Marge se sentó al lado de Bob y trató de recuperar su aliento.

—Hola —dijo con su voz entrecortada—, perdona la tardanza; el tráfico de la ciudad es cada vez más caótico.

—No pasa nada, mujer. Sabes que no importa la hora, yo aquí te espero. Además, me gusta admirar desde este punto cómo va cambiando el panorama citadino. 

Bob la tomó de la mano tiernamente y le preguntó:

—¿Cómo está tu familia?

—Oh, muy bien, gracias a Dios. Tommy, mi nieto mayor, ha entrado este año a Stanford, mientras que Paul sigue siendo el rompecorazones de la preparatoria.

—¡En eso se parece a su abuela! —dijo Bob riendo.

—¡Calla! —rio Marge sonrojada.

—¿Cómo está la familia de Ashley? —preguntó Marge.

—Espero que bien, desde que se mudaron a Florida no he sabido mucho de ellos.  Ya sabes que a mi yerno nunca le gustó el clima neoyorkino, mientras que yo, tengo un arraigo muy profundo en esta ciudad…

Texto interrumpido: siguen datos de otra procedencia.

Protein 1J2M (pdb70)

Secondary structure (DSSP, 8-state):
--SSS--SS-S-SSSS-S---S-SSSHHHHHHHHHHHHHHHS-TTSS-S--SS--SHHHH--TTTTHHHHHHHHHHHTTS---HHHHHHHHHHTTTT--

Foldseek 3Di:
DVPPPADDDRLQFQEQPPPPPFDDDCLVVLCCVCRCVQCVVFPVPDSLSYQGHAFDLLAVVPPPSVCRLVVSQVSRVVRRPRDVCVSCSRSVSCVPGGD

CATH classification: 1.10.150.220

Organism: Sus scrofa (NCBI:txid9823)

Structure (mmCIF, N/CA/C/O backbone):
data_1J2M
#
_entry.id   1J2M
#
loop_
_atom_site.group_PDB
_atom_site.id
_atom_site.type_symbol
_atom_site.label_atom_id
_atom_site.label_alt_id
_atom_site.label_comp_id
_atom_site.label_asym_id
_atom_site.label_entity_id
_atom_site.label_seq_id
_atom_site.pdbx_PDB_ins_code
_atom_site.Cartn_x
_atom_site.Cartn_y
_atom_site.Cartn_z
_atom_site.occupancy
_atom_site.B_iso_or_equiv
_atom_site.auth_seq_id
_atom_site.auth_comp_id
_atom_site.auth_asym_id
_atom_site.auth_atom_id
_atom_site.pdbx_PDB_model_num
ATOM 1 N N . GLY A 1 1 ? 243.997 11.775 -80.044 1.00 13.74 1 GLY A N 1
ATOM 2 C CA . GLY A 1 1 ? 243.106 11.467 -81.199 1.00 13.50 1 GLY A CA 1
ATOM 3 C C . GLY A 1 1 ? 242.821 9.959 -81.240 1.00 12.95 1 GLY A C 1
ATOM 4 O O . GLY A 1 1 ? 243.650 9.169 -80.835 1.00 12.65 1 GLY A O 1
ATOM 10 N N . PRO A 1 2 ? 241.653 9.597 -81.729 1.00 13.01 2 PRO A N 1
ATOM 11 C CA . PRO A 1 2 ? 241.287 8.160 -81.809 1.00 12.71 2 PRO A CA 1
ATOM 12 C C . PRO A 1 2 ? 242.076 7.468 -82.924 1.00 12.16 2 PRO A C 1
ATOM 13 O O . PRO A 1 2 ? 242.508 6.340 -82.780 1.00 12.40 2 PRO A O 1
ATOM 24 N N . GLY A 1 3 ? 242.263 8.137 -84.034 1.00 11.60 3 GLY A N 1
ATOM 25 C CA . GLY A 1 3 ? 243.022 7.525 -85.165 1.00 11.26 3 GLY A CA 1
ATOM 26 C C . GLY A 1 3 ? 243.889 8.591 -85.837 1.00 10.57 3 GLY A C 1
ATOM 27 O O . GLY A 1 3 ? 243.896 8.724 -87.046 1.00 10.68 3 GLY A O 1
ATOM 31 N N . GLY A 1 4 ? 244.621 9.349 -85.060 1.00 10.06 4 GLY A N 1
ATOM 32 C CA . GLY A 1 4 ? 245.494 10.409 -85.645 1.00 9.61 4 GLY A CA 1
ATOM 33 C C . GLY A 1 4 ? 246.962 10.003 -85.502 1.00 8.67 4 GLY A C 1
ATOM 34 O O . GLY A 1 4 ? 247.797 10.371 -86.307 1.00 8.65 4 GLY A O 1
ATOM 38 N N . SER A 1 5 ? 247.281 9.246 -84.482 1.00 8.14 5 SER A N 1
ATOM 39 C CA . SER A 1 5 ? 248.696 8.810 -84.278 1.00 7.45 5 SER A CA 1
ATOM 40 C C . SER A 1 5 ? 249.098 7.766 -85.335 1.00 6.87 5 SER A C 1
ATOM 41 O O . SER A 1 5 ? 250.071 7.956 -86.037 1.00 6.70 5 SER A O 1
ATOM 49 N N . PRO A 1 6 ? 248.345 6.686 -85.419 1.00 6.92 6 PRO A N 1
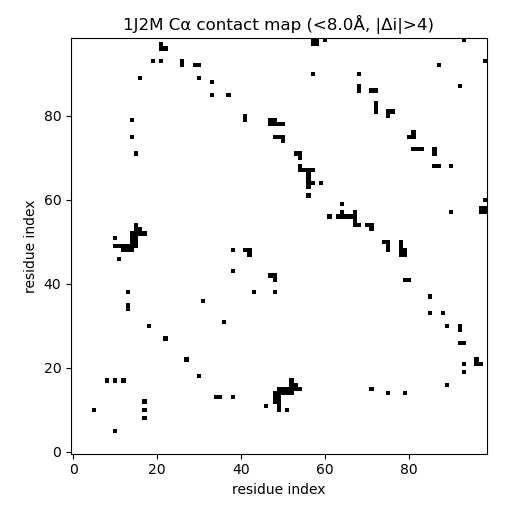ATOM 50 C CA . PRO A 1 6 ? 248.668 5.627 -86.408 1.00 6.79 6 PRO A CA 1
ATOM 51 C C . PRO A 1 6 ? 248.312 6.079 -87.827 1.00 6.07 6 PRO A C 1
ATOM 52 O O . PRO A 1 6 ? 247.545 7.003 -88.021 1.00 6.19 6 PRO A O 1
ATOM 63 N N . GLY A 1 7 ? 248.867 5.427 -88.818 1.00 5.63 7 GLY A N 1
ATOM 64 C CA . GLY A 1 7 ? 248.571 5.802 -90.232 1.00 5.24 7 GLY A CA 1
ATOM 65 C C . GLY A 1 7 ? 248.281 4.537 -91.042 1.00 4.88 7 GLY A C 1
ATOM 66 O O . GLY A 1 7 ? 247.348 3.809 -90.756 1.00 4.97 7 GLY A O 1
ATOM 70 N N . GLY A 1 8 ? 249.074 4.271 -92.049 1.00 4.94 8 GLY A N 1
ATOM 71 C CA . GLY A 1 8 ? 248.853 3.052 -92.883 1.00 5.17 8 GLY A CA 1
ATOM 72 C C . GLY A 1 8 ? 249.017 1.803 -92.016 1.00 4.98 8 GLY A C 1
ATOM 73 O O . GLY A 1 8 ? 248.050 1.227 -91.554 1.00 5.50 8 GLY A O 1
ATOM 77 N N . LEU A 1 9 ? 250.237 1.385 -91.787 1.00 4.61 9 LEU A N 1
ATOM 78 C CA . LEU A 1 9 ? 250.473 0.174 -90.943 1.00 4.83 9 LEU A CA 1
ATOM 79 C C . LEU A 1 9 ? 250.323 0.534 -89.463 1.00 4.36 9 LEU A C 1
ATOM 80 O O . LEU A 1 9 ? 250.753 1.586 -89.026 1.00 4.74 9 LEU A O 1
ATOM 96 N N . GLN A 1 10 ? 249.712 -0.328 -88.690 1.00 4.03 10 GLN A N 1
ATOM 97 C CA . GLN A 1 10 ? 249.526 -0.040 -87.235 1.00 4.11 10 GLN A CA 1
ATOM 98 C C . GLN A 1 10 ? 250.774 -0.448 -86.446 1.00 3.95 10 GLN A C 1
ATOM 99 O O . GLN A 1 10 ? 250.701 -1.214 -85.504 1.00 4.44 10 GLN A O 1
ATOM 113 N N . LYS A 1 11 ? 251.924 0.061 -86.824 1.00 3.76 11 LYS A N 1
ATOM 114 C CA . LYS A 1 11 ? 253.194 -0.286 -86.103 1.00 4.09 11 LYS A CA 1
ATOM 115 C C . LYS A 1 11 ? 253.347 -1.807 -85.967 1.00 3.59 11 LYS A C 1
ATOM 116 O O . LYS A 1 11 ? 253.999 -2.295 -85.063 1.00 3.96 11 LYS A O 1
ATOM 135 N N . ARG A 1 12 ? 252.748 -2.554 -86.860 1.00 3.19 12 ARG A N 1
ATOM 136 C CA . ARG A 1 12 ? 252.852 -4.043 -86.792 1.00 3.02 12 ARG A CA 1
ATOM 137 C C . ARG A 1 12 ? 253.590 -4.577 -88.023 1.00 2.27 12 ARG A C 1
ATOM 138 O O . ARG A 1 12 ? 253.065 -5.377 -88.775 1.00 2.45 12 ARG A O 1
ATOM 159 N N . HIS A 1 13 ? 254.806 -4.139 -88.229 1.00 1.98 13 HIS A N 1
ATOM 160 C CA . HIS A 1 13 ? 255.590 -4.616 -89.410 1.00 1.90 13 HIS A CA 1
ATOM 161 C C . HIS A 1 13 ? 256.830 -5.391 -88.951 1.00 1.65 13 HIS A C 1
ATOM 162 O O . HIS A 1 13 ? 256.959 -5.743 -87.794 1.00 1.62 13 HIS A O 1
ATOM 176 N N . ALA A 1 14 ? 257.729 -5.678 -89.858 1.00 1.51 14 ALA A N 1
ATOM 177 C CA . ALA A 1 14 ? 258.955 -6.458 -89.494 1.00 1.30 14 ALA A CA 1
ATOM 178 C C . ALA A 1 14 ? 259.743 -5.782 -88.364 1.00 1.23 14 ALA A C 1
ATOM 179 O O . ALA A 1 14 ? 259.661 -6.187 -87.222 1.00 1.18 14 ALA A O 1
ATOM 186 N N . ARG A 1 15 ? 260.523 -4.778 -88.676 1.00 1.29 15 ARG A N 1
ATOM 187 C CA . ARG A 1 15 ? 261.341 -4.100 -87.621 1.00 1.25 15 ARG A CA 1
ATOM 188 C C . ARG A 1 15 ? 261.296 -2.567 -87.808 1.00 1.27 15 ARG A C 1
ATOM 189 O O . ARG A 1 15 ? 260.253 -1.965 -87.644 1.00 1.41 15 ARG A O 1
ATOM 210 N N . VAL A 1 16 ? 262.395 -1.922 -88.148 1.00 1.19 16 VAL A N 1
ATOM 211 C CA . VAL A 1 16 ? 262.366 -0.438 -88.335 1.00 1.26 16 VAL A CA 1
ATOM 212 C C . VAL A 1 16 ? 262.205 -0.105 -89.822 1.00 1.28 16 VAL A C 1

Un silencio se apoderó de su conversación. Bob soltó la mano de Marge y nerviosamente entrelazó sus dedos.

—¿Te has puesto a pensar, Marge, que si mi carta hubiera llegado a tiempo, no estaríamos hablando de tus nietos y de mi hija, sino de nuestra familia?

Marge intentó contestar, pero las palabras simplemente no salieron.

—Ya lo sé. Es un tema que hace mucho tiempo prometimos no mencionar, pero a veces me gusta pensar en esa historia alterna que no pudo ser –dijo Bob tímidamente.

A Marge se le hizo un nudo en la garganta, y trató de distraerse viendo a las palomas que se acercaban por la acera en busca de alimento.

—Sé que cada año te digo lo mismo, Marge, pero significa mucho para mí la placa que mandaste a colocar en esta banca… nuestro lugar especial. Siempre te amaré, no lo olvides.

Marge desvió la mirada para que él no notara las lágrimas que se asomaban por sus ojos. Sintió una ráfaga de viento que levantó las hojas caídas de los árboles… y supo que Bob se había ido.

Se levantó lentamente de la banca, no sin antes acariciar la placa que hace diez años le había mandado a grabar:

Para Bob, cuyo amor ha trascendido todos los límites de la vida y de la muerte.